The technology of Smart Electrics
The starting point for Smart Electrics is making consumer equipment location dependent so that it only works in an environment where it has been registered.
The equipment is registered with the home control centre (HCC) which is tied to that location by the caller line identification in the phone line. When the device is switch on, it sends a request for a code to the HCC over the mains line via a simple modem using frequency shift keying (FSK). If the device is in the house, it is received and a unique code sent out. If that code is not received, the device will not operate.

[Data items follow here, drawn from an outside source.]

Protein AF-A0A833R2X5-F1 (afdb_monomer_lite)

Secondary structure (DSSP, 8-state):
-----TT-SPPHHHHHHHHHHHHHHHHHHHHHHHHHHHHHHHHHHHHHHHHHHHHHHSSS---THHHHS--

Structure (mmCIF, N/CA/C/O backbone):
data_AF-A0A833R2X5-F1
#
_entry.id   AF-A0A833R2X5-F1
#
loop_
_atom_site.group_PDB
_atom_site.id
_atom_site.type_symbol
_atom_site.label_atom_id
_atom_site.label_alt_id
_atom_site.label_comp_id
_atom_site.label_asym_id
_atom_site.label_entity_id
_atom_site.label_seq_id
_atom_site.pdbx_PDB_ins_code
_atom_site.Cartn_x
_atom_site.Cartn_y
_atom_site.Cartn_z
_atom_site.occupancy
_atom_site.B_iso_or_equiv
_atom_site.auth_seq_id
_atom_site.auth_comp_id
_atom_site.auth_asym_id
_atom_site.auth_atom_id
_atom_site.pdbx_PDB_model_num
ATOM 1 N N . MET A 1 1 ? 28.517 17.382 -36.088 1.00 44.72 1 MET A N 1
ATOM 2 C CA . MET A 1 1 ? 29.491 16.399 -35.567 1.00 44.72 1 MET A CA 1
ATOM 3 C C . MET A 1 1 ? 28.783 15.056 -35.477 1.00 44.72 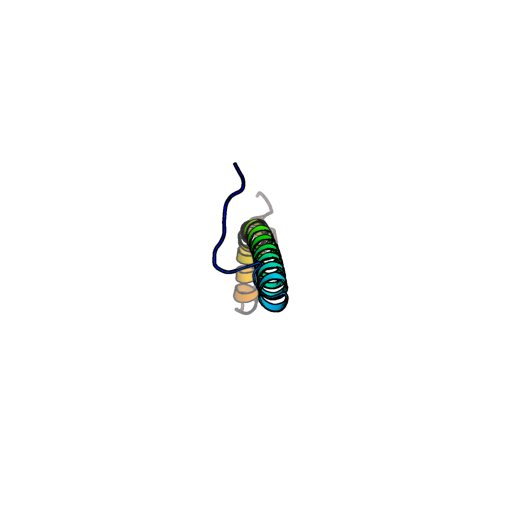1 MET A C 1
ATOM 5 O O . MET A 1 1 ? 27.979 14.873 -34.576 1.00 44.72 1 MET A O 1
ATOM 9 N N . ALA A 1 2 ? 28.966 14.179 -36.467 1.00 63.81 2 ALA A N 1
ATOM 10 C CA . ALA A 1 2 ? 28.366 12.846 -36.452 1.00 63.81 2 ALA A CA 1
ATOM 11 C C . ALA A 1 2 ? 29.112 11.989 -35.419 1.00 63.81 2 ALA A C 1
ATOM 13 O O . ALA A 1 2 ? 30.325 11.821 -35.528 1.00 63.81 2 ALA A O 1
ATOM 14 N N . SER A 1 3 ? 28.415 11.501 -34.394 1.00 74.44 3 SER A N 1
ATOM 15 C CA . SER A 1 3 ? 28.989 10.593 -33.400 1.00 74.44 3 SER A CA 1
ATOM 16 C C . SER A 1 3 ? 29.281 9.250 -34.070 1.00 74.44 3 SER A C 1
ATOM 18 O O . SER A 1 3 ? 28.368 8.466 -34.328 1.00 74.44 3 SER A O 1
ATOM 20 N N . TRP A 1 4 ? 30.542 9.010 -34.413 1.00 71.31 4 TRP A N 1
ATOM 21 C CA . TRP A 1 4 ? 30.987 7.749 -34.993 1.00 71.31 4 TRP A CA 1
ATOM 22 C C . TRP A 1 4 ? 30.926 6.643 -33.931 1.00 71.31 4 TRP A C 1
ATOM 24 O O . TRP A 1 4 ? 31.590 6.742 -32.901 1.00 71.31 4 TRP A O 1
ATOM 34 N N . ASN A 1 5 ? 30.106 5.612 -34.172 1.00 79.31 5 ASN A N 1
ATOM 35 C CA . ASN A 1 5 ? 30.032 4.414 -33.336 1.00 79.31 5 ASN A CA 1
ATOM 36 C C . ASN A 1 5 ? 30.631 3.219 -34.107 1.00 79.31 5 ASN A C 1
ATOM 38 O O . ASN A 1 5 ? 30.025 2.788 -35.092 1.00 79.31 5 ASN A O 1
ATOM 42 N N . PRO A 1 6 ? 31.782 2.665 -33.684 1.00 77.50 6 PRO A N 1
ATOM 43 C CA . PRO A 1 6 ? 32.465 1.571 -34.386 1.00 77.50 6 PRO A CA 1
ATOM 44 C C . PRO A 1 6 ? 31.702 0.239 -34.388 1.00 77.50 6 PRO A C 1
ATOM 46 O O . PRO A 1 6 ? 32.070 -0.665 -35.130 1.00 77.50 6 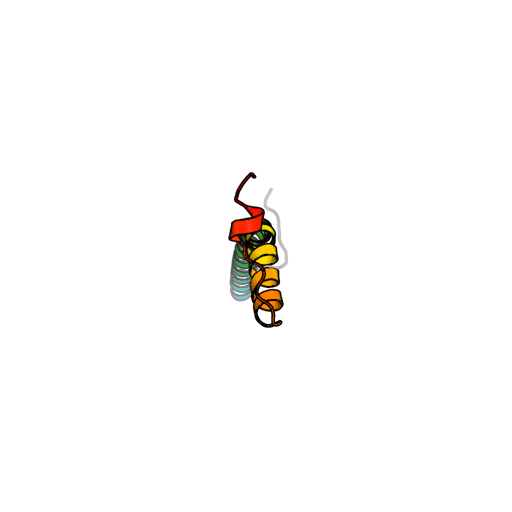PRO A O 1
ATOM 49 N N . LEU A 1 7 ? 30.661 0.099 -33.560 1.00 77.81 7 LEU A N 1
ATOM 50 C CA . LEU A 1 7 ? 29.974 -1.175 -33.312 1.00 77.81 7 LEU A CA 1
ATOM 51 C C . LEU A 1 7 ? 28.661 -1.358 -34.093 1.00 77.81 7 LEU A C 1
ATOM 53 O O . LEU A 1 7 ? 27.983 -2.365 -33.914 1.00 77.81 7 LEU A O 1
ATOM 57 N N . GLY A 1 8 ? 28.300 -0.420 -34.975 1.00 72.94 8 GLY A N 1
ATOM 58 C CA . GLY A 1 8 ? 27.016 -0.460 -35.683 1.00 72.94 8 GLY A CA 1
ATOM 59 C C . GLY A 1 8 ? 25.804 -0.289 -34.745 1.00 72.94 8 GLY A C 1
ATOM 60 O O . GLY A 1 8 ? 25.961 -0.127 -33.531 1.00 72.94 8 GLY A O 1
ATOM 61 N N . PRO A 1 9 ? 24.571 -0.230 -35.280 1.00 77.81 9 PRO A N 1
ATOM 62 C CA . PRO A 1 9 ? 23.374 -0.220 -34.447 1.00 77.81 9 PRO A CA 1
ATOM 63 C C . PRO A 1 9 ? 23.250 -1.552 -33.687 1.00 77.81 9 PRO A C 1
ATOM 65 O O . PRO A 1 9 ? 23.562 -2.601 -34.254 1.00 77.81 9 PRO A O 1
ATOM 68 N N . PRO A 1 10 ? 22.781 -1.537 -32.425 1.00 80.12 10 PRO A N 1
ATOM 69 C CA . PRO A 1 10 ? 22.575 -2.766 -31.671 1.00 80.12 10 PRO A CA 1
ATOM 70 C C . PRO A 1 10 ? 21.582 -3.680 -32.410 1.00 80.12 10 PRO A C 1
ATOM 72 O O . PRO A 1 10 ? 20.650 -3.172 -33.047 1.00 80.12 10 PRO A O 1
ATOM 75 N N . PRO A 1 11 ? 21.766 -5.008 -32.333 1.00 83.06 11 PRO A N 1
ATOM 76 C CA . PRO A 1 11 ? 20.886 -5.960 -32.996 1.00 83.06 11 PRO A CA 1
ATOM 77 C C . PRO A 1 11 ? 19.443 -5.812 -32.486 1.00 83.06 11 PRO A C 1
ATOM 79 O O . PRO A 1 11 ? 19.198 -5.398 -31.349 1.00 83.06 11 PRO A O 1
ATOM 82 N N . SER A 1 12 ? 18.469 -6.079 -33.359 1.00 78.50 12 SER A N 1
ATOM 83 C CA . SER A 1 12 ? 17.048 -5.786 -33.113 1.00 78.50 12 SER A CA 1
ATOM 84 C C . SER A 1 12 ? 16.489 -6.479 -31.866 1.00 78.50 12 SER A C 1
ATOM 86 O O . SER A 1 12 ? 15.653 -5.904 -31.173 1.00 78.50 12 SER A O 1
ATOM 88 N N . ASP A 1 13 ? 17.002 -7.661 -31.526 1.00 81.25 13 ASP A N 1
ATOM 89 C CA . ASP A 1 13 ? 16.614 -8.421 -30.336 1.00 81.25 13 ASP A CA 1
ATOM 90 C C . ASP A 1 13 ? 17.038 -7.734 -29.025 1.00 81.25 13 ASP A C 1
ATOM 92 O O . ASP A 1 13 ? 16.351 -7.852 -28.012 1.00 81.25 13 ASP A O 1
ATOM 96 N N . ALA A 1 14 ? 18.142 -6.981 -29.029 1.00 82.19 14 ALA A N 1
ATOM 97 C CA . ALA A 1 14 ? 18.594 -6.223 -27.866 1.00 82.19 14 ALA A CA 1
ATOM 98 C C . ALA A 1 14 ? 17.666 -5.035 -27.568 1.00 82.19 14 ALA A C 1
ATOM 100 O O . ALA A 1 14 ? 17.360 -4.776 -26.404 1.00 82.19 14 ALA A O 1
ATOM 101 N N . ARG A 1 15 ? 17.155 -4.359 -28.608 1.00 80.25 15 ARG A N 1
ATOM 102 C CA . ARG A 1 15 ? 16.186 -3.258 -28.455 1.00 80.25 15 ARG A CA 1
ATOM 103 C C . ARG A 1 15 ? 14.833 -3.731 -27.931 1.00 80.25 15 ARG A C 1
ATOM 105 O O . ARG A 1 15 ? 14.225 -3.040 -27.117 1.00 80.25 15 ARG A O 1
ATOM 112 N N . GLU A 1 16 ? 14.363 -4.894 -28.377 1.00 79.38 16 GLU A N 1
ATOM 113 C CA . GLU A 1 16 ? 13.113 -5.487 -27.881 1.00 79.38 16 GLU A CA 1
ATOM 114 C C . GLU A 1 16 ? 13.238 -5.967 -26.431 1.00 79.38 16 GLU A C 1
ATOM 116 O O . GLU A 1 16 ? 12.324 -5.782 -25.629 1.00 79.38 16 GLU A O 1
ATOM 121 N N . LYS A 1 17 ? 14.393 -6.526 -26.053 1.00 78.31 17 LYS A N 1
ATOM 122 C CA . LYS A 1 17 ? 14.678 -6.875 -24.655 1.00 78.31 17 LYS A CA 1
ATOM 123 C C . LYS A 1 17 ? 14.701 -5.631 -23.767 1.00 78.31 17 LYS A C 1
ATOM 125 O O . LYS A 1 17 ? 14.122 -5.652 -22.686 1.00 78.31 17 LYS A O 1
ATOM 130 N N . GLU A 1 18 ? 15.324 -4.543 -24.214 1.00 80.94 18 GLU A N 1
ATOM 131 C CA . GLU A 1 18 ? 15.383 -3.283 -23.465 1.00 80.94 18 GLU A CA 1
ATOM 132 C C . GLU A 1 18 ? 13.992 -2.656 -23.273 1.00 80.94 18 GLU A C 1
ATOM 134 O O . GLU A 1 18 ? 13.650 -2.233 -22.164 1.00 80.94 18 GLU A O 1
ATOM 139 N N . SER A 1 19 ? 13.149 -2.659 -24.312 1.00 82.06 19 SER A N 1
ATOM 140 C CA . SER A 1 19 ? 11.773 -2.162 -24.214 1.00 82.06 19 SER A CA 1
ATOM 141 C C . SER A 1 19 ? 10.914 -3.037 -23.298 1.00 82.06 19 SER A C 1
ATOM 143 O O . SER A 1 19 ? 10.222 -2.503 -22.432 1.00 82.06 19 SER A O 1
ATOM 145 N N . TYR A 1 20 ? 11.027 -4.365 -23.399 1.00 82.25 20 TYR A N 1
ATOM 146 C CA . TYR A 1 20 ? 10.329 -5.308 -22.525 1.00 82.25 20 TYR A CA 1
ATOM 147 C C . TYR A 1 20 ? 10.734 -5.143 -21.054 1.00 82.25 20 TYR A C 1
ATOM 149 O O . TYR A 1 20 ? 9.874 -5.062 -20.175 1.00 82.25 20 TYR A O 1
ATOM 157 N N . LEU A 1 21 ? 12.036 -5.026 -20.772 1.00 83.56 21 LEU A N 1
ATOM 158 C CA . LEU A 1 21 ? 12.551 -4.787 -19.421 1.00 83.56 21 LEU A CA 1
ATOM 159 C C . LEU A 1 21 ? 12.095 -3.430 -18.870 1.00 83.56 21 LEU A C 1
ATOM 161 O O . LEU A 1 21 ? 11.721 -3.338 -17.700 1.00 83.56 21 LEU A O 1
ATOM 165 N N . SER A 1 22 ? 12.067 -2.390 -19.708 1.00 85.81 22 SER A N 1
ATOM 166 C CA . SER A 1 22 ? 11.551 -1.068 -19.343 1.00 85.81 22 SER A CA 1
ATOM 167 C C . SER A 1 22 ? 10.054 -1.113 -19.006 1.00 85.81 22 SER A C 1
ATOM 169 O O . SER A 1 22 ? 9.634 -0.588 -17.971 1.00 85.81 22 SER A O 1
ATOM 171 N N . SER A 1 23 ? 9.248 -1.817 -19.808 1.00 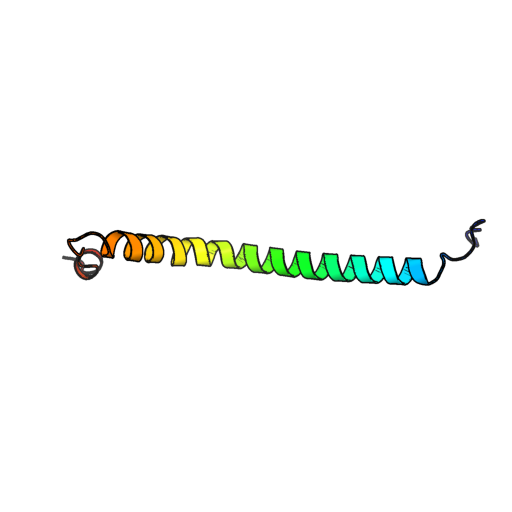83.12 23 SER A N 1
ATOM 172 C CA . SER A 1 23 ? 7.816 -2.019 -19.558 1.00 83.12 23 SER A CA 1
ATOM 173 C C . SER A 1 23 ? 7.551 -2.833 -18.290 1.00 83.12 23 SER A C 1
ATOM 175 O O . SER A 1 23 ? 6.710 -2.441 -17.480 1.00 83.12 23 SER A O 1
ATOM 177 N N . ALA A 1 24 ? 8.293 -3.919 -18.065 1.00 84.50 24 ALA A N 1
ATOM 178 C CA . ALA A 1 24 ? 8.191 -4.717 -16.845 1.00 84.50 24 ALA A CA 1
ATOM 179 C C . ALA A 1 24 ? 8.581 -3.898 -15.601 1.00 84.50 24 ALA A C 1
ATOM 181 O O . ALA A 1 24 ? 7.889 -3.931 -14.583 1.00 84.50 24 ALA A O 1
ATOM 182 N N . ALA A 1 25 ? 9.643 -3.093 -15.688 1.00 84.19 25 ALA A N 1
ATOM 183 C CA . ALA A 1 25 ? 10.047 -2.195 -14.612 1.00 84.19 25 ALA A CA 1
ATOM 184 C C . ALA A 1 25 ? 8.995 -1.106 -14.336 1.00 84.19 25 ALA A C 1
ATOM 186 O O . ALA A 1 25 ? 8.759 -0.762 -13.176 1.00 84.19 25 ALA A O 1
ATOM 187 N N . ALA A 1 26 ? 8.340 -0.573 -15.370 1.00 81.81 26 ALA A N 1
ATOM 188 C CA . ALA A 1 26 ? 7.257 0.397 -15.226 1.00 81.81 26 ALA A CA 1
ATOM 189 C C . ALA A 1 26 ? 6.016 -0.217 -14.558 1.00 81.81 26 ALA A C 1
ATOM 191 O O . ALA A 1 26 ? 5.458 0.384 -13.637 1.00 81.81 26 ALA A O 1
ATOM 192 N N . ALA A 1 27 ? 5.628 -1.433 -14.955 1.00 84.88 27 ALA A N 1
ATOM 193 C CA . ALA A 1 27 ? 4.516 -2.165 -14.355 1.00 84.88 27 ALA A CA 1
ATOM 194 C C . ALA A 1 27 ? 4.763 -2.457 -12.866 1.00 84.88 27 ALA A C 1
ATOM 196 O O . ALA A 1 27 ? 3.895 -2.187 -12.036 1.00 84.88 27 ALA A O 1
ATOM 197 N N . THR A 1 28 ? 5.970 -2.908 -12.509 1.00 82.75 28 THR A N 1
ATOM 198 C CA . THR A 1 28 ? 6.357 -3.148 -11.111 1.00 82.75 28 THR A CA 1
ATOM 199 C C . THR A 1 28 ? 6.347 -1.859 -10.296 1.00 82.75 28 THR A C 1
ATOM 201 O O . THR A 1 28 ? 5.794 -1.832 -9.202 1.00 82.75 28 THR A O 1
ATOM 204 N N . LYS A 1 29 ? 6.888 -0.752 -10.823 1.00 80.50 29 LYS A N 1
ATOM 205 C CA . LYS A 1 29 ? 6.847 0.556 -10.142 1.00 80.50 29 LYS A CA 1
ATOM 206 C C . LYS A 1 29 ? 5.415 1.019 -9.887 1.00 80.50 29 LYS A C 1
ATOM 208 O O . LYS A 1 29 ? 5.114 1.503 -8.795 1.00 80.50 29 LYS A O 1
ATOM 213 N N . TYR A 1 30 ? 4.531 0.854 -10.867 1.00 79.44 30 TYR A N 1
ATOM 214 C CA . TYR A 1 30 ? 3.115 1.173 -10.724 1.00 79.44 30 TYR A CA 1
ATOM 215 C C . TYR A 1 30 ? 2.449 0.308 -9.644 1.00 79.44 30 TYR A C 1
ATOM 217 O O . TYR A 1 30 ? 1.794 0.844 -8.748 1.00 79.44 30 TYR A O 1
ATOM 225 N N . TRP A 1 31 ? 2.698 -1.004 -9.663 1.00 80.56 31 TRP A N 1
ATOM 226 C CA . TRP A 1 31 ? 2.219 -1.948 -8.651 1.00 80.56 31 TRP A CA 1
ATOM 227 C C . TRP A 1 31 ? 2.709 -1.599 -7.245 1.00 80.56 31 TRP A C 1
ATOM 229 O O . TRP A 1 31 ? 1.908 -1.530 -6.312 1.00 80.56 31 TRP A O 1
ATOM 239 N N . THR A 1 32 ? 3.997 -1.305 -7.081 1.00 78.62 32 THR A N 1
ATOM 240 C CA . THR A 1 32 ? 4.573 -0.934 -5.785 1.00 78.62 32 THR A CA 1
ATOM 241 C C . THR A 1 32 ? 3.992 0.385 -5.283 1.00 78.62 32 THR A C 1
ATOM 243 O O . THR A 1 32 ? 3.600 0.472 -4.124 1.00 78.62 32 THR A O 1
ATOM 246 N N . THR A 1 33 ? 3.844 1.393 -6.149 1.00 79.00 33 THR A N 1
ATOM 247 C CA . THR A 1 33 ? 3.295 2.708 -5.764 1.00 79.00 33 THR A CA 1
ATOM 248 C C . THR A 1 33 ? 1.818 2.617 -5.375 1.00 79.00 33 THR A C 1
ATOM 250 O O . THR A 1 33 ? 1.380 3.253 -4.413 1.00 79.00 33 THR A O 1
ATOM 253 N N . TRP A 1 34 ? 1.039 1.800 -6.087 1.00 75.88 34 TRP A N 1
ATOM 254 C CA . TRP A 1 34 ? -0.354 1.522 -5.743 1.00 75.88 34 TRP A CA 1
ATOM 255 C C . TRP A 1 34 ? -0.466 0.773 -4.408 1.00 75.88 34 TRP A C 1
ATOM 257 O O . TRP A 1 34 ? -1.260 1.158 -3.546 1.00 75.88 34 TRP A O 1
ATOM 267 N N . THR A 1 35 ? 0.393 -0.225 -4.193 1.00 80.06 35 THR A N 1
ATOM 268 C CA . THR A 1 35 ? 0.439 -1.012 -2.952 1.00 80.06 35 THR A CA 1
ATOM 269 C C . THR A 1 35 ? 0.844 -0.152 -1.760 1.00 80.06 35 THR A C 1
ATOM 271 O O . THR A 1 35 ? 0.209 -0.232 -0.717 1.00 80.06 35 THR A O 1
ATOM 274 N N . MET A 1 36 ? 1.826 0.741 -1.911 1.00 74.81 36 MET A N 1
ATOM 275 C CA . MET A 1 36 ? 2.282 1.634 -0.839 1.00 74.81 36 MET A CA 1
ATOM 276 C C . MET A 1 36 ? 1.174 2.596 -0.386 1.00 74.81 36 MET A C 1
ATOM 278 O O . MET A 1 36 ? 0.983 2.810 0.808 1.00 74.81 36 MET A O 1
ATOM 282 N N . LYS A 1 37 ? 0.375 3.118 -1.329 1.00 70.31 37 LYS A N 1
ATOM 283 C CA . LYS A 1 37 ? -0.802 3.945 -1.013 1.00 70.31 37 LYS A CA 1
ATOM 284 C C . LYS A 1 37 ? -1.917 3.144 -0.335 1.00 70.31 37 LYS A C 1
ATOM 286 O O . LYS A 1 37 ? -2.596 3.663 0.547 1.00 70.31 37 LYS A O 1
ATOM 291 N N . LYS A 1 38 ? -2.111 1.880 -0.723 1.00 73.75 38 LYS A N 1
ATOM 292 C CA . LYS A 1 38 ? -3.087 0.972 -0.099 1.00 73.75 38 LYS A CA 1
ATOM 293 C C . LYS A 1 38 ? -2.608 0.417 1.244 1.00 73.75 38 LYS A C 1
ATOM 295 O O . LYS A 1 38 ? -3.452 0.094 2.068 1.00 73.75 38 LYS A O 1
ATOM 300 N N . ALA A 1 39 ? -1.303 0.365 1.502 1.00 75.62 39 ALA A N 1
ATOM 301 C CA . ALA A 1 39 ? -0.726 -0.196 2.721 1.00 75.62 39 ALA A CA 1
ATOM 302 C C . ALA A 1 39 ? -1.179 0.551 3.979 1.00 75.62 39 ALA A C 1
ATOM 304 O O . ALA A 1 39 ? -1.487 -0.089 4.973 1.00 75.62 39 ALA A O 1
ATOM 305 N N . ALA A 1 40 ? -1.304 1.880 3.929 1.00 68.06 40 ALA A N 1
ATOM 306 C CA . ALA A 1 40 ? 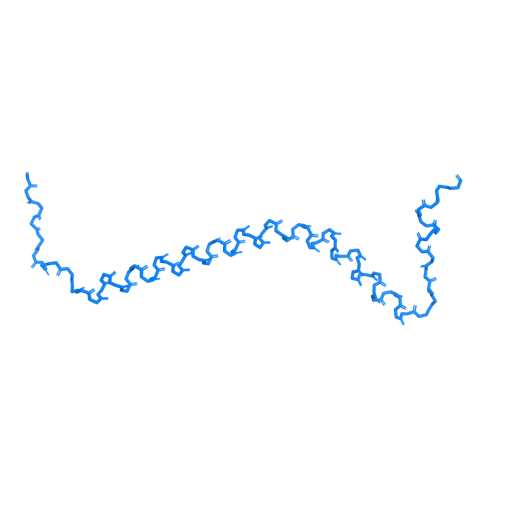-1.824 2.656 5.056 1.00 68.06 40 ALA A CA 1
ATOM 307 C C . ALA A 1 40 ? -3.304 2.348 5.328 1.00 68.06 40 ALA A C 1
ATOM 309 O O . ALA A 1 40 ? -3.700 2.182 6.475 1.00 68.06 40 ALA A O 1
ATOM 310 N N . VAL A 1 41 ? -4.109 2.200 4.272 1.00 72.12 41 VAL A N 1
ATOM 311 C CA . VAL A 1 41 ? -5.530 1.832 4.370 1.00 72.12 41 VAL A CA 1
ATOM 312 C C . VAL A 1 41 ? -5.666 0.402 4.891 1.00 72.12 41 VAL A C 1
ATOM 314 O O . VAL A 1 41 ? -6.434 0.158 5.804 1.00 72.12 41 VAL A O 1
ATOM 317 N N . VAL A 1 42 ? -4.886 -0.548 4.385 1.00 73.81 42 VAL A N 1
ATOM 318 C CA . VAL A 1 42 ? -4.890 -1.934 4.874 1.00 73.81 42 VAL A CA 1
ATOM 319 C C . VAL A 1 42 ? -4.312 -2.033 6.285 1.00 73.81 42 VAL A C 1
ATOM 321 O O . VAL A 1 42 ? -4.772 -2.848 7.065 1.00 73.81 42 VAL A O 1
ATOM 324 N N . ALA A 1 43 ? -3.357 -1.196 6.679 1.00 75.50 43 ALA A N 1
ATOM 325 C CA . ALA A 1 43 ? -2.901 -1.151 8.063 1.00 75.50 43 ALA A CA 1
ATOM 326 C C . ALA A 1 43 ? -4.004 -0.598 8.976 1.00 75.50 43 ALA A C 1
ATOM 328 O O . ALA A 1 43 ? -4.332 -1.220 9.977 1.00 75.50 43 ALA A O 1
ATOM 329 N N . HIS A 1 44 ? -4.639 0.516 8.608 1.00 76.88 44 HIS A N 1
ATOM 330 C CA . HIS A 1 44 ? -5.659 1.160 9.441 1.00 76.88 44 HIS A CA 1
ATOM 331 C C . HIS A 1 44 ? -6.972 0.360 9.498 1.00 76.88 44 HIS A C 1
ATOM 333 O O . HIS A 1 44 ? -7.530 0.138 10.568 1.00 76.88 44 HIS A O 1
ATOM 339 N N . TYR A 1 45 ? -7.436 -0.132 8.349 1.00 76.44 45 TYR A N 1
ATOM 340 C CA . TYR A 1 45 ? -8.673 -0.902 8.190 1.00 76.44 45 TYR A CA 1
ATOM 341 C C . TYR A 1 45 ? -8.456 -2.413 8.148 1.00 76.44 45 TYR A C 1
ATOM 343 O O . TYR A 1 45 ? -9.415 -3.152 7.984 1.00 76.44 45 TYR A O 1
ATOM 351 N N . GLY A 1 46 ? -7.227 -2.902 8.257 1.00 78.38 46 GLY A N 1
ATOM 352 C CA . GLY A 1 46 ? -6.937 -4.332 8.358 1.00 78.38 46 GLY A CA 1
ATOM 353 C C . GLY A 1 46 ? -6.474 -4.708 9.752 1.00 78.38 46 GLY A C 1
ATOM 354 O O . GLY A 1 46 ? -6.922 -5.726 10.250 1.00 78.38 46 GLY A O 1
ATOM 355 N N . PHE A 1 47 ? -5.679 -3.880 10.439 1.00 79.12 47 PHE A N 1
ATOM 356 C CA . PHE A 1 47 ? -5.240 -4.186 11.803 1.00 79.12 47 PHE A CA 1
ATOM 357 C C . PHE A 1 47 ? -6.421 -4.291 12.776 1.00 79.12 47 PHE A C 1
ATOM 359 O O . PHE A 1 47 ? -6.548 -5.291 13.478 1.00 79.12 47 PHE A O 1
ATOM 366 N N . VAL A 1 48 ? -7.328 -3.307 12.769 1.00 80.00 48 VAL A N 1
ATOM 367 C CA . VAL A 1 48 ? -8.486 -3.299 13.678 1.00 80.00 48 VAL A CA 1
ATOM 368 C C . VAL A 1 48 ? -9.456 -4.454 13.366 1.00 80.00 48 VAL A C 1
ATOM 370 O O . VAL A 1 48 ? -9.760 -5.214 14.285 1.00 80.00 48 VAL A O 1
ATOM 373 N N . PRO A 1 49 ? -9.887 -4.699 12.108 1.00 76.94 49 PRO A N 1
ATOM 374 C CA . PRO A 1 49 ? -10.736 -5.855 11.802 1.00 76.94 49 PRO A CA 1
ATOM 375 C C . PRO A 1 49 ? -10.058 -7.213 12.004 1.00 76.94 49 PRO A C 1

This is not cutting off the power, but integrating the protocol into the firmware of the controllers in the electronics devices so that the devices will not operate without the code. To get access to the relevant codes, a hacker would have to access the firmware each time, and the point is to make such hacking uneconomic, says Dave McGlaughlin, one of the inventors. The other point is that, unlike a broadcast system such as Open where once you have cracked the code its open to everyone, once the code is cracked for the one device, all you can use is that one device. To do that you would have to reverse engineer the ROM and blow another, uneconomic for just one unit.
It also will not be vulnerable to tricks such as putting the units in the freezer to reset the flash memory, as the code will be in ROM and wiping the security code will wipe the firmware.
The powerline modem is using the European EN50065 standard running at just 30 characters per second with parts developed by Michat, a French subsidiary of Dutch electronics giant Philips. The whole HCC unit will have a basic cost of under £20 says Charles Brennan, business development manager of the team. "Really it's the economic issues that determines what we use," he said.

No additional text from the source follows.